The New York Times has finally gotten around to a fact check of some of Joe Biden’s lies.
But what’s funny about it is how much they try to gild the lily and smooth them over, even as they acknowledge they’re not true. The fact that they’re even going to that trouble suggests to me that they know there’s a big problem for Biden, or they wouldn’t be trying to address the question. Democrats are desperate at this point because Biden is so unpopular. Part of that is the lies, not just the incompetence and incoherence. People don’t believe they can trust a man who lies about even the simplest things to try to pander/deceive people.

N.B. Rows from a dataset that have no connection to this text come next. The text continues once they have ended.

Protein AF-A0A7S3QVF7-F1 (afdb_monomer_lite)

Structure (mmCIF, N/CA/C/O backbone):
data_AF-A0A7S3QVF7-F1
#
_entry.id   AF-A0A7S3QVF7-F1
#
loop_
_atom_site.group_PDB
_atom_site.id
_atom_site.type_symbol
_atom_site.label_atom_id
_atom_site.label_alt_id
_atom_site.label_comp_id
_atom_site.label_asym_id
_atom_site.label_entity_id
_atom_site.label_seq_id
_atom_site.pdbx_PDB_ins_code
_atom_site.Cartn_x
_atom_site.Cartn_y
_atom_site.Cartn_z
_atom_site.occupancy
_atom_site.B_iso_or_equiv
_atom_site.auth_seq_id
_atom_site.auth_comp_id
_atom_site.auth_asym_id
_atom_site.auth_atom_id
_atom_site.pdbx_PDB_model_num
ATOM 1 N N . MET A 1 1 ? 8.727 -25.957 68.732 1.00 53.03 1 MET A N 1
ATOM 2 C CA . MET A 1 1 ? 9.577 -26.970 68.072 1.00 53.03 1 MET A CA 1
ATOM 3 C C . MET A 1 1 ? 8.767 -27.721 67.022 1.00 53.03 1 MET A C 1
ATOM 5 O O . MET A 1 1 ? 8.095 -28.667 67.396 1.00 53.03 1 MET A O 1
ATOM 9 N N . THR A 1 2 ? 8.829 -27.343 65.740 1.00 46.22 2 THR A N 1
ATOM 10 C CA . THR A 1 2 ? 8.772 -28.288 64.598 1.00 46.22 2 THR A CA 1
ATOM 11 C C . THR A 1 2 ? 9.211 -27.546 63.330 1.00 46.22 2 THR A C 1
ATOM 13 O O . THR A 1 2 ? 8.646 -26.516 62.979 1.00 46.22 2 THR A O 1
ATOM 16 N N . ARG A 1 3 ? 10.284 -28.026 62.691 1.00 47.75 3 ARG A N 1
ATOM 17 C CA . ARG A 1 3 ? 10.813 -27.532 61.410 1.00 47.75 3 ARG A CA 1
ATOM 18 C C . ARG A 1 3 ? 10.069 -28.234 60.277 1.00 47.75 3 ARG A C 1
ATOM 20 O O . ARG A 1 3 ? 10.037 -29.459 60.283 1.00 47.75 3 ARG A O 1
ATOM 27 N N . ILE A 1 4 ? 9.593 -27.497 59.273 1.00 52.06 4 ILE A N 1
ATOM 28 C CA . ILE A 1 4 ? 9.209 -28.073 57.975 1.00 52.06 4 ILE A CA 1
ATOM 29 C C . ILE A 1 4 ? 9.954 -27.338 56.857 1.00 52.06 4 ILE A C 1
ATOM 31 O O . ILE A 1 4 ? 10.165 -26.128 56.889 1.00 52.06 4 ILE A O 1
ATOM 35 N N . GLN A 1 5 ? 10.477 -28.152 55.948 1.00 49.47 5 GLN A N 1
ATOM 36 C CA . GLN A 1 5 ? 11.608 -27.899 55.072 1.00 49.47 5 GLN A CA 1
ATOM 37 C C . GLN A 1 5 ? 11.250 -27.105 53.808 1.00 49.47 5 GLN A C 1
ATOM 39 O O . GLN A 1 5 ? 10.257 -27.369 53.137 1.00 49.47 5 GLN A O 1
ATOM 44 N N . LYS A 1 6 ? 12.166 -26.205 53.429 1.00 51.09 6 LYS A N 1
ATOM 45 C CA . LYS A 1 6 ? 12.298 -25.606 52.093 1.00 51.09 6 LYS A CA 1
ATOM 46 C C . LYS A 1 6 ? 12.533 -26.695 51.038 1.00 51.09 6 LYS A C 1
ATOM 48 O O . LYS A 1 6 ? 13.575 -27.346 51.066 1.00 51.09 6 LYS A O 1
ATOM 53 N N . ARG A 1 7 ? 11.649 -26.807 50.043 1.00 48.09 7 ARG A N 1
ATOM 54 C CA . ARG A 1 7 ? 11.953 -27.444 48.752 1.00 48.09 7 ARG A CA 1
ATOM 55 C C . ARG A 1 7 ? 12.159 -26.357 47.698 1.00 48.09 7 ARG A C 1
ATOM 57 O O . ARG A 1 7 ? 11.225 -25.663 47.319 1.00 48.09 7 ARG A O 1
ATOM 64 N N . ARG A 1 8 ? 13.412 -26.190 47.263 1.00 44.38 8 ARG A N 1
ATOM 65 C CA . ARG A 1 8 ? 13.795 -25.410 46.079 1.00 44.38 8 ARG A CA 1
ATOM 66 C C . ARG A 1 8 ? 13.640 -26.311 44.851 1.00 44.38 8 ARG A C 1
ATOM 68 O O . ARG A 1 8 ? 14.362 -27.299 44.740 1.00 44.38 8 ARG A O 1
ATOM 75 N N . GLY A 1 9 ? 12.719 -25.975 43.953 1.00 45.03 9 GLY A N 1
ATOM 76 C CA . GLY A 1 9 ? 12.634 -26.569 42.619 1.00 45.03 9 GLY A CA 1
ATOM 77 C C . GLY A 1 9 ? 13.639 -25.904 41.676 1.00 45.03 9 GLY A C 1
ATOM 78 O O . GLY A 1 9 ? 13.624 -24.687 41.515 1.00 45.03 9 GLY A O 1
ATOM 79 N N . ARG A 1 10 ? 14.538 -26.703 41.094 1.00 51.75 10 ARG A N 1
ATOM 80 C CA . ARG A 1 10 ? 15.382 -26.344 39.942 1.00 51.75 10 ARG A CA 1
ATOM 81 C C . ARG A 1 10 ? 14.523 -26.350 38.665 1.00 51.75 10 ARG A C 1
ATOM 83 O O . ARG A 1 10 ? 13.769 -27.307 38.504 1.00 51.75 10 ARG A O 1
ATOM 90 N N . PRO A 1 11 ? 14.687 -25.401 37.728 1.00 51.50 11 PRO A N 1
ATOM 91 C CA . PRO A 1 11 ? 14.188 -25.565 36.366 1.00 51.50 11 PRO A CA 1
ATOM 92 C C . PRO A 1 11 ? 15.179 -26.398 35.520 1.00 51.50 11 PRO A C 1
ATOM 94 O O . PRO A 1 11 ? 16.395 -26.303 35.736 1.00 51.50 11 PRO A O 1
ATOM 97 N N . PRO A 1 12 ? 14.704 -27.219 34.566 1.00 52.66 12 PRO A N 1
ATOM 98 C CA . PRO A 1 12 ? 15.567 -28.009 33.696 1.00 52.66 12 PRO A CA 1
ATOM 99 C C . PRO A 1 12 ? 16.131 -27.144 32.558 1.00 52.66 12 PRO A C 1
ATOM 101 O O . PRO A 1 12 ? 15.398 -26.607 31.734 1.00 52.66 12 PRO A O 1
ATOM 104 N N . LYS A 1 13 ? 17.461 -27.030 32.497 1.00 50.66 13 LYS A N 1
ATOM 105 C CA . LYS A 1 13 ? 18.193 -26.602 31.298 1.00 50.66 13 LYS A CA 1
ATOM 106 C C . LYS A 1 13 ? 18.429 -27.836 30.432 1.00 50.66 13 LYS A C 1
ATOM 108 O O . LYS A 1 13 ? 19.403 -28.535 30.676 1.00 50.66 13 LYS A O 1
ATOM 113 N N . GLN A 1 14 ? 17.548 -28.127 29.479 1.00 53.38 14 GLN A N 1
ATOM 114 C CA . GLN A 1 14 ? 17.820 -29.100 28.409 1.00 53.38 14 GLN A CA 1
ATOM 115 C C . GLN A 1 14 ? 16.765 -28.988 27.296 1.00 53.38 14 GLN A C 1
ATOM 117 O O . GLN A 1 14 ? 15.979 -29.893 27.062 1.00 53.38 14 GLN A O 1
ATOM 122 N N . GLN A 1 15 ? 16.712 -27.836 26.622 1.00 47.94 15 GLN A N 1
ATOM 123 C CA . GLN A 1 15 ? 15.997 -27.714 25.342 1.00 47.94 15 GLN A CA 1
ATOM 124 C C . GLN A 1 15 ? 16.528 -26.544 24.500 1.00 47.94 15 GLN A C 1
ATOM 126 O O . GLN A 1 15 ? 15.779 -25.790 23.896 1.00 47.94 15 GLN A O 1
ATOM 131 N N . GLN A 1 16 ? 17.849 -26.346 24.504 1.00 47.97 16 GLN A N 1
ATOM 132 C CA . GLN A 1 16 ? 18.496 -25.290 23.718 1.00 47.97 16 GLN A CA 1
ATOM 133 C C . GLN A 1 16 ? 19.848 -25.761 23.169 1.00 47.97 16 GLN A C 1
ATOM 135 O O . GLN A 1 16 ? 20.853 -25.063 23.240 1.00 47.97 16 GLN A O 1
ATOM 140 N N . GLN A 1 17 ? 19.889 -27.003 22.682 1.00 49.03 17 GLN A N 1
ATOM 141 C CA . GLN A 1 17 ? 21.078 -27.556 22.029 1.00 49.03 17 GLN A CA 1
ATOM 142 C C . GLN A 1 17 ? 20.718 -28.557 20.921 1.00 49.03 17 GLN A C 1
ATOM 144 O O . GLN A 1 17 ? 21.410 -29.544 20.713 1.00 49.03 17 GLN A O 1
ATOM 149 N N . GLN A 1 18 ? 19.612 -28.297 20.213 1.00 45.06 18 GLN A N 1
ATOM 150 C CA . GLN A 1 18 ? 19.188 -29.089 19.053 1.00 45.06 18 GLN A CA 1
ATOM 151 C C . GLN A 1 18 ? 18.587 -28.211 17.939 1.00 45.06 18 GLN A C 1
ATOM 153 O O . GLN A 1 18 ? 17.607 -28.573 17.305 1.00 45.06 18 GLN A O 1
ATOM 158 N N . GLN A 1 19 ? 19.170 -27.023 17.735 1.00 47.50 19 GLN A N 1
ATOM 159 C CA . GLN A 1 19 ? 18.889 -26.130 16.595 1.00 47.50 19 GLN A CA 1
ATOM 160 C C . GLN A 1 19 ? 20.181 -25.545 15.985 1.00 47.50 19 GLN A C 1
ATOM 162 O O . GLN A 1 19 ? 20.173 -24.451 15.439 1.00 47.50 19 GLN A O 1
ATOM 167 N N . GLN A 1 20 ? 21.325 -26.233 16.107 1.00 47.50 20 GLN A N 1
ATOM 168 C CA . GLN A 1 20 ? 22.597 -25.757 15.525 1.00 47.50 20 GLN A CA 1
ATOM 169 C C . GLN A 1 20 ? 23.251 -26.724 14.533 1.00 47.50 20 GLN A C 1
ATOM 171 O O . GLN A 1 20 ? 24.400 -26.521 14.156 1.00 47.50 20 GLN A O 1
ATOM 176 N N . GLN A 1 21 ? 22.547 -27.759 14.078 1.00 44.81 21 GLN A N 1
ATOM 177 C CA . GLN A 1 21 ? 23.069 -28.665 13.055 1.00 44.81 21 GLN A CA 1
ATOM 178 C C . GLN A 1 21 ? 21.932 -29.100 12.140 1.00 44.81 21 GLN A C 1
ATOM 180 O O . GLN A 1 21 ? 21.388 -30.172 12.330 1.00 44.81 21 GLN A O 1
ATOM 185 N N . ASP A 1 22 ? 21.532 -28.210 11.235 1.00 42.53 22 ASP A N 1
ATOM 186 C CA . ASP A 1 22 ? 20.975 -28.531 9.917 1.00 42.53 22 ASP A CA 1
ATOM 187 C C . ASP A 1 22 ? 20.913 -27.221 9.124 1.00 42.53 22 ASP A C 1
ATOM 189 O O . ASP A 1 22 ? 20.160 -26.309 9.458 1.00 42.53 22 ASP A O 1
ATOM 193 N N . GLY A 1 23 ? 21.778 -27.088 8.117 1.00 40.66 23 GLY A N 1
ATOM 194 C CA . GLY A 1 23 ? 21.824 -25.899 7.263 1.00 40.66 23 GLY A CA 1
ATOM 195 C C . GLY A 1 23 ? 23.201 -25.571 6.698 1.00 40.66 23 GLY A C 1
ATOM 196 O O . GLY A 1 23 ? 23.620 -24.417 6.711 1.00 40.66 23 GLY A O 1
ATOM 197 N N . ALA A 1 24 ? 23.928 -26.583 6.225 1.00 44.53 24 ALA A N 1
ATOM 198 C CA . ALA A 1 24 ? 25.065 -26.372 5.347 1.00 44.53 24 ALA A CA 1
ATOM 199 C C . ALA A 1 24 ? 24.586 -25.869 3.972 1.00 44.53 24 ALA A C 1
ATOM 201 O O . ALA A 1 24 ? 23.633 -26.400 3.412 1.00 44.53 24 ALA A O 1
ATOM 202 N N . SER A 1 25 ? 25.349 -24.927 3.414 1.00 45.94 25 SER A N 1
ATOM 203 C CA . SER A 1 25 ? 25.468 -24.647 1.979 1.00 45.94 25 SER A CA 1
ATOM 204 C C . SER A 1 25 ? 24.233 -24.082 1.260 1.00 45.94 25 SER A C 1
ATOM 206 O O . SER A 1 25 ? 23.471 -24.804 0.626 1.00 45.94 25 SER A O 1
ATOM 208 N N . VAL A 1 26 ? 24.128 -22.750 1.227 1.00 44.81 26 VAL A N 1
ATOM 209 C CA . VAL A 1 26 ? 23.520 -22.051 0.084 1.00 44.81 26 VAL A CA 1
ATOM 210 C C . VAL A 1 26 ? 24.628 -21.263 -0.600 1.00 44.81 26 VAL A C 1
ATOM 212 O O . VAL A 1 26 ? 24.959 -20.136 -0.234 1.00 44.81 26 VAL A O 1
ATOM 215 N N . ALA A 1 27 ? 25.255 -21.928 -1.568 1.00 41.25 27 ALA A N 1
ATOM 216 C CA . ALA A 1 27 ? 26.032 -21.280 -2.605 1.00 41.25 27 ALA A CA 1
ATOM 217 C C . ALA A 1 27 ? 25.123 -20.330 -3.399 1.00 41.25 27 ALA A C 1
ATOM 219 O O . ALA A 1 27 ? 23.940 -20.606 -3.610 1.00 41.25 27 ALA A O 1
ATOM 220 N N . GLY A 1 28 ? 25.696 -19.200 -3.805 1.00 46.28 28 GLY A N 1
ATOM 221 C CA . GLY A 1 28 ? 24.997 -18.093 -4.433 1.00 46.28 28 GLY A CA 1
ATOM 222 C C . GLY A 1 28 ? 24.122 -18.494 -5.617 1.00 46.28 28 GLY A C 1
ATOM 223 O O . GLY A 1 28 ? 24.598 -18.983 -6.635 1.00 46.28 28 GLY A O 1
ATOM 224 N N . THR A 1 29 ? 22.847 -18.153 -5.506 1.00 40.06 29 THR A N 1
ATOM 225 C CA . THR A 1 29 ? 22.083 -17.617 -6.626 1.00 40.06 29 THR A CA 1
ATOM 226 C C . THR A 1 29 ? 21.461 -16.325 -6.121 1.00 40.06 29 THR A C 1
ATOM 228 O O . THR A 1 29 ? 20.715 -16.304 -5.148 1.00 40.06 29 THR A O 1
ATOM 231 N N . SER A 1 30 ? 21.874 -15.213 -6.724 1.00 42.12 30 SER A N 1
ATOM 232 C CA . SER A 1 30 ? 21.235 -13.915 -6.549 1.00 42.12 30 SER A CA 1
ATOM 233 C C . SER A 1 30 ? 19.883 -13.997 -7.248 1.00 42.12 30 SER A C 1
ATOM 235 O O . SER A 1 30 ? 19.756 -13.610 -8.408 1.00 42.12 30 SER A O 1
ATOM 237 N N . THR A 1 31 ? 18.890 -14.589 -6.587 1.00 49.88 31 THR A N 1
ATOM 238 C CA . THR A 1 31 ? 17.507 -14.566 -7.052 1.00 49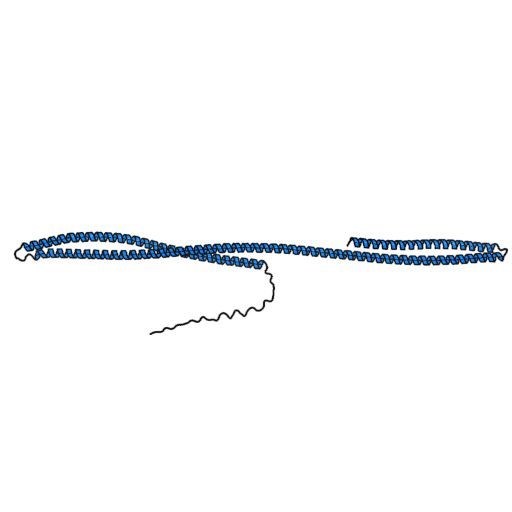.88 31 THR A CA 1
ATOM 239 C C . THR A 1 31 ? 17.048 -13.122 -6.951 1.00 49.88 31 THR A C 1
ATOM 241 O O . THR A 1 31 ? 16.848 -12.590 -5.859 1.00 49.88 31 THR A O 1
ATOM 244 N N . ALA A 1 32 ? 16.957 -12.459 -8.101 1.00 43.34 32 ALA A N 1
ATOM 245 C CA . ALA A 1 32 ? 16.237 -11.209 -8.224 1.00 43.34 32 ALA A CA 1
ATOM 246 C C . ALA A 1 32 ? 14.834 -11.444 -7.654 1.00 43.34 32 ALA A C 1
ATOM 248 O O . ALA A 1 32 ? 14.074 -12.242 -8.200 1.00 43.34 32 ALA A O 1
ATOM 249 N N . TRP A 1 33 ? 14.531 -10.808 -6.522 1.00 43.97 33 TRP A N 1
ATOM 250 C CA . TRP A 1 33 ? 13.187 -10.787 -5.964 1.00 43.97 33 TRP A CA 1
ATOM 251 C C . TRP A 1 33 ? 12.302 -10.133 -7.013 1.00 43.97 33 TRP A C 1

Now the NYT only hit on some of the lies; If they were to do them all they’d still be writing and wouldn’t be finishing anytime soon. But check out how they describe them. The language is something else:
In President Biden’s telling, he was a teenage civil rights activist, a former trucker, the first in his family to go to college and the nephew of a cannibalism victim.
All of these claims stretch the truth or are downright false. But Mr. Biden persists in telling personal tales with rhetorical flourishes and factual liberty when he works a room or regales an audience. They are a way to connect with voters, emphasize his “middle-class Joe” persona and charm his audience.
No, they’re all “downright false.” But they’re not lies, they’re “personal tales with rhetorical flourishes and factual liberty”–and just his way of trying to connect to people and be charming. They even use the term “yarns.”
Um, guys? Pandering and lying to people is not charming, it’s just lying, particularly when telling them things to identify with them and have them vote for you. That’s lying to get their vote.
But the very objective, not at all biased publication then tries to spin how Biden isn’t as bad as Trump:
Despite Mr. Biden’s penchant for exaggerating details when recounting episodes from his life, these autobiographical embellishments differ in scale and significance from the stream of lies about a stolen election peddled by his opponent, former President Donald J. Trump.
A White House spokesman, Andrew Bates, said that Mr. Biden had “brought honesty and integrity back to the White House” and that he shared life experiences that had shaped his outlook.